Naty exclaimed, “We were all experiencing some kind of phenomena.” At one time her shawl disappeared and she prayed to the spirits to please return it. When she turned around, she saw the shawl draped over a chair. What was funny was that one of the ghosts (a female or a gay one, I don’t know which) had fallen in love with the handsome actor Conrad Parhan (who played the seducer) and would fix his things at night. So that when he woke up in the morning he found the room well arranged. And the ghost, after the shooting, even followed Parhan home!
Always a joy
Naty also enjoyed her stint with Tinio’s Teatro Pilipino at the Cultural Center of the Philippines. “It was always a joy because you looked forward to the costuming by Rolando,” she raved. “It was also a challenge because Rolando never hired Avon or any of those makeup people. You had to make yourself up, and the women were careful not to reveal their makeup secrets.”

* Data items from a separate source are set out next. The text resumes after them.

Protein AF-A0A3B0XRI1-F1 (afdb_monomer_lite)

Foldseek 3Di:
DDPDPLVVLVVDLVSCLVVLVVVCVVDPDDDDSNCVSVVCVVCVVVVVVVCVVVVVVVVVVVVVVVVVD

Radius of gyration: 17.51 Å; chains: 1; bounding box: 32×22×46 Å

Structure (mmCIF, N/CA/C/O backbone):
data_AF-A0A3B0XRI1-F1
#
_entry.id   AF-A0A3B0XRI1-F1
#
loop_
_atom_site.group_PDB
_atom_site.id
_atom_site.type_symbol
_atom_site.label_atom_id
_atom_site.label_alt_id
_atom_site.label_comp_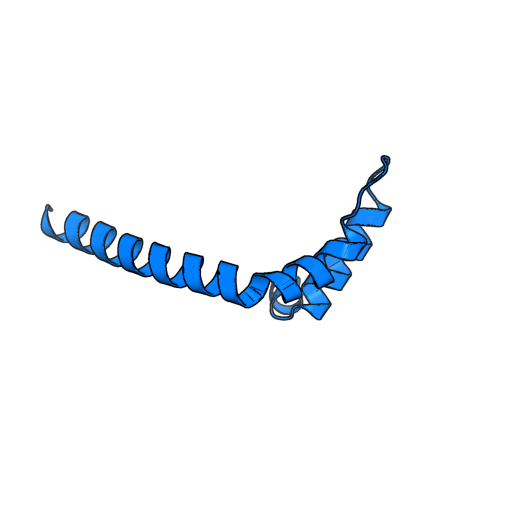id
_atom_site.label_asym_id
_atom_site.label_entity_id
_atom_site.label_seq_id
_atom_site.pdbx_PDB_ins_code
_atom_site.Cartn_x
_atom_site.Cartn_y
_atom_site.Cartn_z
_atom_site.occupancy
_atom_site.B_iso_or_equiv
_atom_site.auth_seq_id
_atom_site.auth_comp_id
_atom_site.auth_asym_id
_atom_site.auth_atom_id
_atom_site.pdbx_PDB_model_num
ATOM 1 N N . MET A 1 1 ? -17.179 11.001 -18.685 1.00 41.31 1 MET A N 1
ATOM 2 C CA . MET A 1 1 ? -16.175 10.895 -17.602 1.00 41.31 1 MET A CA 1
ATOM 3 C C . MET A 1 1 ? -15.812 9.431 -17.540 1.00 41.31 1 MET A C 1
ATOM 5 O O . MET A 1 1 ? -16.735 8.640 -17.561 1.00 41.31 1 MET A O 1
ATOM 9 N N . ILE A 1 2 ? -14.536 9.070 -17.655 1.00 43.75 2 ILE A N 1
ATOM 10 C CA . ILE A 1 2 ? -14.151 7.682 -17.954 1.00 43.75 2 ILE A CA 1
ATOM 11 C C . ILE A 1 2 ? -14.581 6.752 -16.807 1.00 43.75 2 ILE A C 1
ATOM 13 O O . ILE A 1 2 ? -14.064 6.861 -15.696 1.00 43.75 2 ILE A O 1
ATOM 17 N N . ASP A 1 3 ? -15.531 5.875 -17.138 1.00 53.66 3 ASP A N 1
ATOM 18 C CA . ASP A 1 3 ? -16.127 4.761 -16.387 1.00 53.66 3 ASP A CA 1
ATOM 19 C C . ASP A 1 3 ? -15.115 3.658 -16.019 1.00 53.66 3 ASP A C 1
ATOM 21 O O . ASP A 1 3 ? -15.292 2.487 -16.347 1.00 53.66 3 ASP A O 1
ATOM 25 N N . GLU A 1 4 ? -14.012 4.000 -15.363 1.00 64.81 4 GLU A N 1
ATOM 26 C CA . GLU A 1 4 ? -13.113 2.987 -14.808 1.00 64.81 4 GLU A CA 1
ATOM 27 C C . GLU A 1 4 ? -13.370 2.896 -13.297 1.00 64.81 4 GLU A C 1
ATOM 29 O O . GLU A 1 4 ? -13.424 3.903 -12.599 1.00 64.81 4 GLU A O 1
ATOM 34 N N . ASP A 1 5 ? -13.584 1.694 -12.763 1.00 74.94 5 ASP A N 1
ATOM 35 C CA . ASP A 1 5 ? -13.660 1.467 -11.318 1.00 74.94 5 ASP A CA 1
ATOM 36 C C . ASP A 1 5 ? -12.224 1.317 -10.790 1.00 74.94 5 ASP A C 1
ATOM 38 O O . ASP A 1 5 ? -11.681 0.218 -10.625 1.00 74.94 5 ASP A O 1
ATOM 42 N N . TRP A 1 6 ? -11.547 2.459 -10.635 1.00 71.88 6 TRP A N 1
ATOM 43 C CA . TRP A 1 6 ? -10.142 2.518 -10.211 1.00 71.88 6 TRP A CA 1
ATOM 44 C C . TRP A 1 6 ? -9.961 1.857 -8.842 1.00 71.88 6 TRP A C 1
ATOM 46 O O . TRP A 1 6 ? -8.971 1.163 -8.622 1.00 71.88 6 TRP A O 1
ATOM 56 N N . LEU A 1 7 ? -10.945 2.011 -7.949 1.00 79.56 7 LEU A N 1
ATOM 57 C CA . LEU A 1 7 ? -10.927 1.389 -6.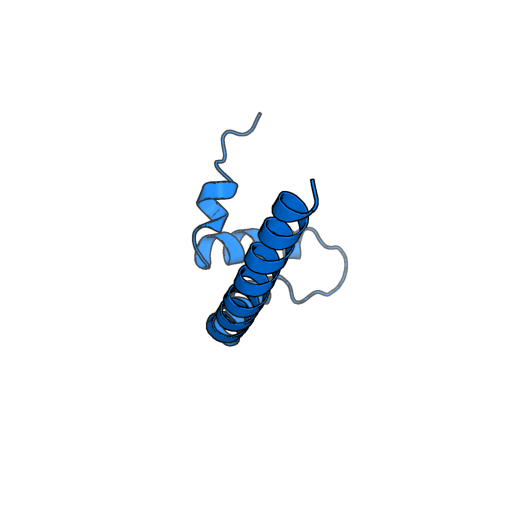627 1.00 79.56 7 LEU A CA 1
ATOM 58 C C . LEU A 1 7 ? -10.980 -0.137 -6.722 1.00 79.56 7 LEU A C 1
ATOM 60 O O . LEU A 1 7 ? -10.186 -0.800 -6.057 1.00 79.56 7 LEU A O 1
ATOM 64 N N . ARG A 1 8 ? -11.824 -0.708 -7.595 1.00 82.19 8 ARG A N 1
ATOM 65 C CA . ARG A 1 8 ? -11.774 -2.155 -7.878 1.00 82.19 8 ARG A CA 1
ATOM 66 C C . ARG A 1 8 ? -10.447 -2.587 -8.476 1.00 82.19 8 ARG A C 1
ATOM 68 O O . ARG A 1 8 ? -9.958 -3.659 -8.139 1.00 82.19 8 ARG A O 1
ATOM 75 N N . SER A 1 9 ? -9.854 -1.771 -9.342 1.00 79.62 9 SER A N 1
ATOM 76 C CA . SER A 1 9 ? -8.557 -2.096 -9.943 1.00 79.62 9 SER A CA 1
ATOM 77 C C . SER A 1 9 ? -7.463 -2.197 -8.874 1.00 79.62 9 SER A C 1
ATOM 79 O O . SER A 1 9 ? -6.639 -3.102 -8.926 1.00 79.62 9 SER A O 1
ATOM 81 N N . TYR A 1 10 ? -7.504 -1.357 -7.839 1.00 87.00 10 TYR A N 1
ATOM 82 C CA . TYR A 1 10 ? -6.558 -1.418 -6.719 1.00 87.00 10 TYR A CA 1
ATOM 83 C C . TYR A 1 10 ? -6.824 -2.538 -5.709 1.00 87.00 10 TYR A C 1
ATOM 85 O O . TYR A 1 10 ? -6.008 -2.745 -4.817 1.00 87.00 10 TYR A O 1
ATOM 93 N N . ALA A 1 11 ? -7.920 -3.290 -5.844 1.00 88.94 11 ALA A N 1
ATOM 94 C CA . ALA A 1 11 ? -8.202 -4.428 -4.969 1.00 88.94 11 ALA A CA 1
ATOM 95 C C . ALA A 1 11 ? -7.227 -5.603 -5.176 1.00 88.94 11 ALA A C 1
ATOM 97 O O . ALA A 1 11 ? -7.195 -6.525 -4.365 1.00 88.94 11 ALA A O 1
ATOM 98 N N . THR A 1 12 ? -6.447 -5.583 -6.261 1.00 91.81 12 THR A N 1
ATOM 99 C CA . THR A 1 12 ? -5.465 -6.621 -6.600 1.00 91.81 12 THR A CA 1
ATOM 100 C C . THR A 1 12 ? -4.083 -6.009 -6.773 1.00 91.81 12 THR A C 1
ATOM 102 O O . THR A 1 12 ? -3.949 -4.872 -7.236 1.00 91.81 12 THR A O 1
ATOM 105 N N . VAL A 1 13 ? -3.044 -6.777 -6.446 1.00 92.81 13 VAL A N 1
ATOM 106 C CA . VAL A 1 13 ? -1.654 -6.341 -6.622 1.00 92.81 13 VAL A CA 1
ATOM 107 C C . VAL A 1 13 ? -1.359 -6.072 -8.099 1.00 92.81 13 VAL A C 1
ATOM 109 O O . VAL A 1 13 ? -0.701 -5.091 -8.426 1.00 92.81 13 VAL A O 1
ATOM 112 N N . GLU A 1 14 ? -1.912 -6.877 -9.001 1.00 93.06 14 GLU A N 1
ATOM 113 C CA . GLU A 1 14 ? -1.754 -6.755 -10.452 1.00 93.06 14 GLU A CA 1
ATOM 114 C C . GLU A 1 14 ? -2.358 -5.448 -10.982 1.00 93.06 14 GLU A C 1
ATOM 116 O O . GLU A 1 14 ? -1.828 -4.825 -11.907 1.00 93.06 14 GLU A O 1
ATOM 121 N N . GLY A 1 15 ? -3.480 -5.009 -10.409 1.00 92.31 15 GLY A N 1
ATOM 122 C CA . GLY A 1 15 ? -4.086 -3.737 -10.778 1.00 92.31 15 GLY A CA 1
ATOM 123 C C . GLY A 1 15 ? -3.338 -2.532 -10.203 1.00 92.31 15 GLY A C 1
ATOM 124 O O . GLY A 1 15 ? -3.201 -1.523 -10.901 1.00 92.31 15 GLY A O 1
ATOM 125 N N . ILE A 1 16 ? -2.763 -2.653 -9.000 1.00 93.31 16 ILE A N 1
ATOM 126 C CA . ILE A 1 16 ? -1.826 -1.656 -8.453 1.00 93.31 16 ILE A CA 1
ATOM 127 C C . ILE A 1 16 ? -0.583 -1.554 -9.348 1.00 93.31 16 ILE A C 1
ATOM 129 O O . ILE A 1 16 ? -0.218 -0.460 -9.773 1.00 93.31 16 ILE A O 1
ATOM 133 N N . GLU A 1 17 ? 0.025 -2.682 -9.708 1.00 94.69 17 GLU A N 1
ATOM 134 C CA . GLU A 1 17 ? 1.191 -2.760 -10.593 1.00 94.69 17 GLU A CA 1
ATOM 135 C C . GLU A 1 17 ? 0.923 -2.108 -11.953 1.00 94.69 17 GLU A C 1
ATOM 137 O O . GLU A 1 17 ? 1.707 -1.282 -12.424 1.00 94.69 17 GLU A O 1
ATOM 142 N N . ARG A 1 18 ? -0.238 -2.384 -12.557 1.00 92.88 18 ARG A N 1
ATOM 143 C CA . ARG A 1 18 ? -0.647 -1.756 -13.819 1.00 92.88 18 ARG A CA 1
ATOM 144 C C . ARG A 1 18 ? -0.774 -0.241 -13.700 1.00 92.88 18 ARG A C 1
ATOM 146 O O . ARG A 1 18 ? -0.408 0.484 -14.626 1.00 92.88 18 ARG A O 1
ATOM 153 N N . ALA A 1 19 ? -1.307 0.253 -12.589 1.00 92.31 19 ALA A N 1
ATOM 154 C CA . ALA A 1 19 ? -1.415 1.686 -12.363 1.00 92.31 19 ALA A CA 1
ATOM 155 C C . ALA A 1 19 ? -0.043 2.334 -12.166 1.00 92.31 19 ALA A C 1
ATOM 157 O O . ALA A 1 19 ? 0.237 3.355 -12.793 1.00 92.31 19 ALA A O 1
ATOM 158 N N . LEU A 1 20 ? 0.833 1.707 -11.381 1.00 94.56 20 LEU A N 1
ATOM 159 C CA . LEU A 1 20 ? 2.206 2.163 -11.187 1.00 94.56 20 LEU A CA 1
ATOM 160 C C . LEU A 1 20 ? 2.991 2.189 -12.507 1.00 94.56 20 LEU A C 1
ATOM 162 O O . LEU A 1 20 ? 3.668 3.177 -12.788 1.00 94.56 20 LEU A O 1
ATOM 166 N N . PHE A 1 21 ? 2.810 1.188 -13.373 1.00 94.06 21 PHE A N 1
ATOM 167 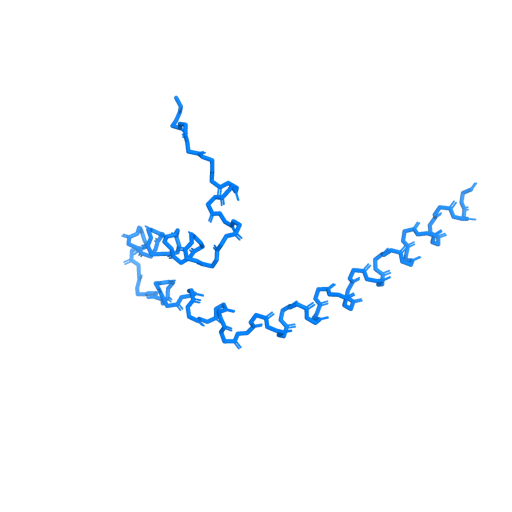C CA . PHE A 1 21 ? 3.377 1.167 -14.724 1.00 94.06 21 PHE A CA 1
ATOM 168 C C . PHE A 1 21 ? 2.852 2.311 -15.610 1.00 94.06 21 PHE A C 1
ATOM 170 O O . PHE A 1 21 ? 3.612 2.972 -16.314 1.00 94.06 21 PHE A O 1
ATOM 177 N N . ARG A 1 22 ? 1.546 2.612 -15.569 1.00 92.56 22 ARG A N 1
ATOM 178 C CA . ARG A 1 22 ? 0.984 3.760 -16.312 1.00 92.56 22 ARG A CA 1
ATOM 179 C C . ARG A 1 22 ? 1.526 5.095 -15.797 1.00 92.56 22 ARG A C 1
ATOM 181 O O . ARG A 1 22 ? 1.715 6.020 -16.587 1.00 92.56 22 ARG A O 1
ATOM 188 N N . ILE A 1 23 ? 1.730 5.213 -14.485 1.00 93.06 23 ILE A N 1
ATOM 189 C CA . ILE A 1 23 ? 2.255 6.426 -13.849 1.00 93.06 23 ILE A CA 1
ATOM 190 C C . ILE A 1 23 ? 3.739 6.599 -14.179 1.00 93.06 23 ILE A C 1
ATOM 192 O O . ILE A 1 23 ? 4.139 7.709 -14.528 1.00 93.06 23 ILE A O 1
ATOM 196 N N . SER A 1 24 ? 4.534 5.526 -14.144 1.00 95.88 24 SER A N 1
ATOM 197 C CA . SER A 1 24 ? 5.975 5.578 -14.421 1.00 95.88 24 SER A CA 1
ATOM 198 C C . SER A 1 24 ? 6.277 6.189 -15.793 1.00 95.88 24 SER A C 1
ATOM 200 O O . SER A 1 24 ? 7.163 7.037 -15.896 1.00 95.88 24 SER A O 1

One of the actors was Ding Navasero, who was very quiet but loved to play tricks on people. At one time a new actress was cast in a lead role, and she was apparently becoming a prima donna. Annoyed, Navasero talked to the lightning man and during the curtain call, when the actress was about to triumphantly take a bow, the lights suddenly went off!
“Only Navasero had the nerve to do that,” chortled Naty.
Tita Naty underwent the school of hard knocks in the theater with Montano and his Arena Theater, which broke new ground in the 1950s along with the Avellanas’ Barangay Theater Guild. Montano was one of the authoritarian directors of the late 20th century. He would shout and make a scene. “When we started in 1953 the teachers were used to this kind of behavior,” she recalled. “You know, you have to be arrogant if you’re top dog.”
Naty, however, was not one to be cowed. When she felt she was in the right she would stand up to the director. Some people, especially the young ones, thought they were a couple. Not true at all; Montano was gay, although married. As he himself put it once, his lead actress had “the heart of a man, the face of a woman” while he, the director and stage manager, “had the heart of a woman while physically a man.”
“I was his stage wife, if there is such a thing,” she quipped.
The last time I saw Tita Naty was on Dec. 23, 2019, when niece Cathy organized a party for her to celebrate her 97th birthday. Obviously weakened, she didn’t say much but gave everybody a half-smile and followed the program with interest; and last Monday, Feb. 1, she went gently into the night, to the light.
Her credo was central to her life, to her persona. I would like to think that she wanted to be remembered by her own words: “We are children of the light—you and I. Every time we fully realize ourselves in drama and the theater, we feel our immortality. This is our mission. Together.”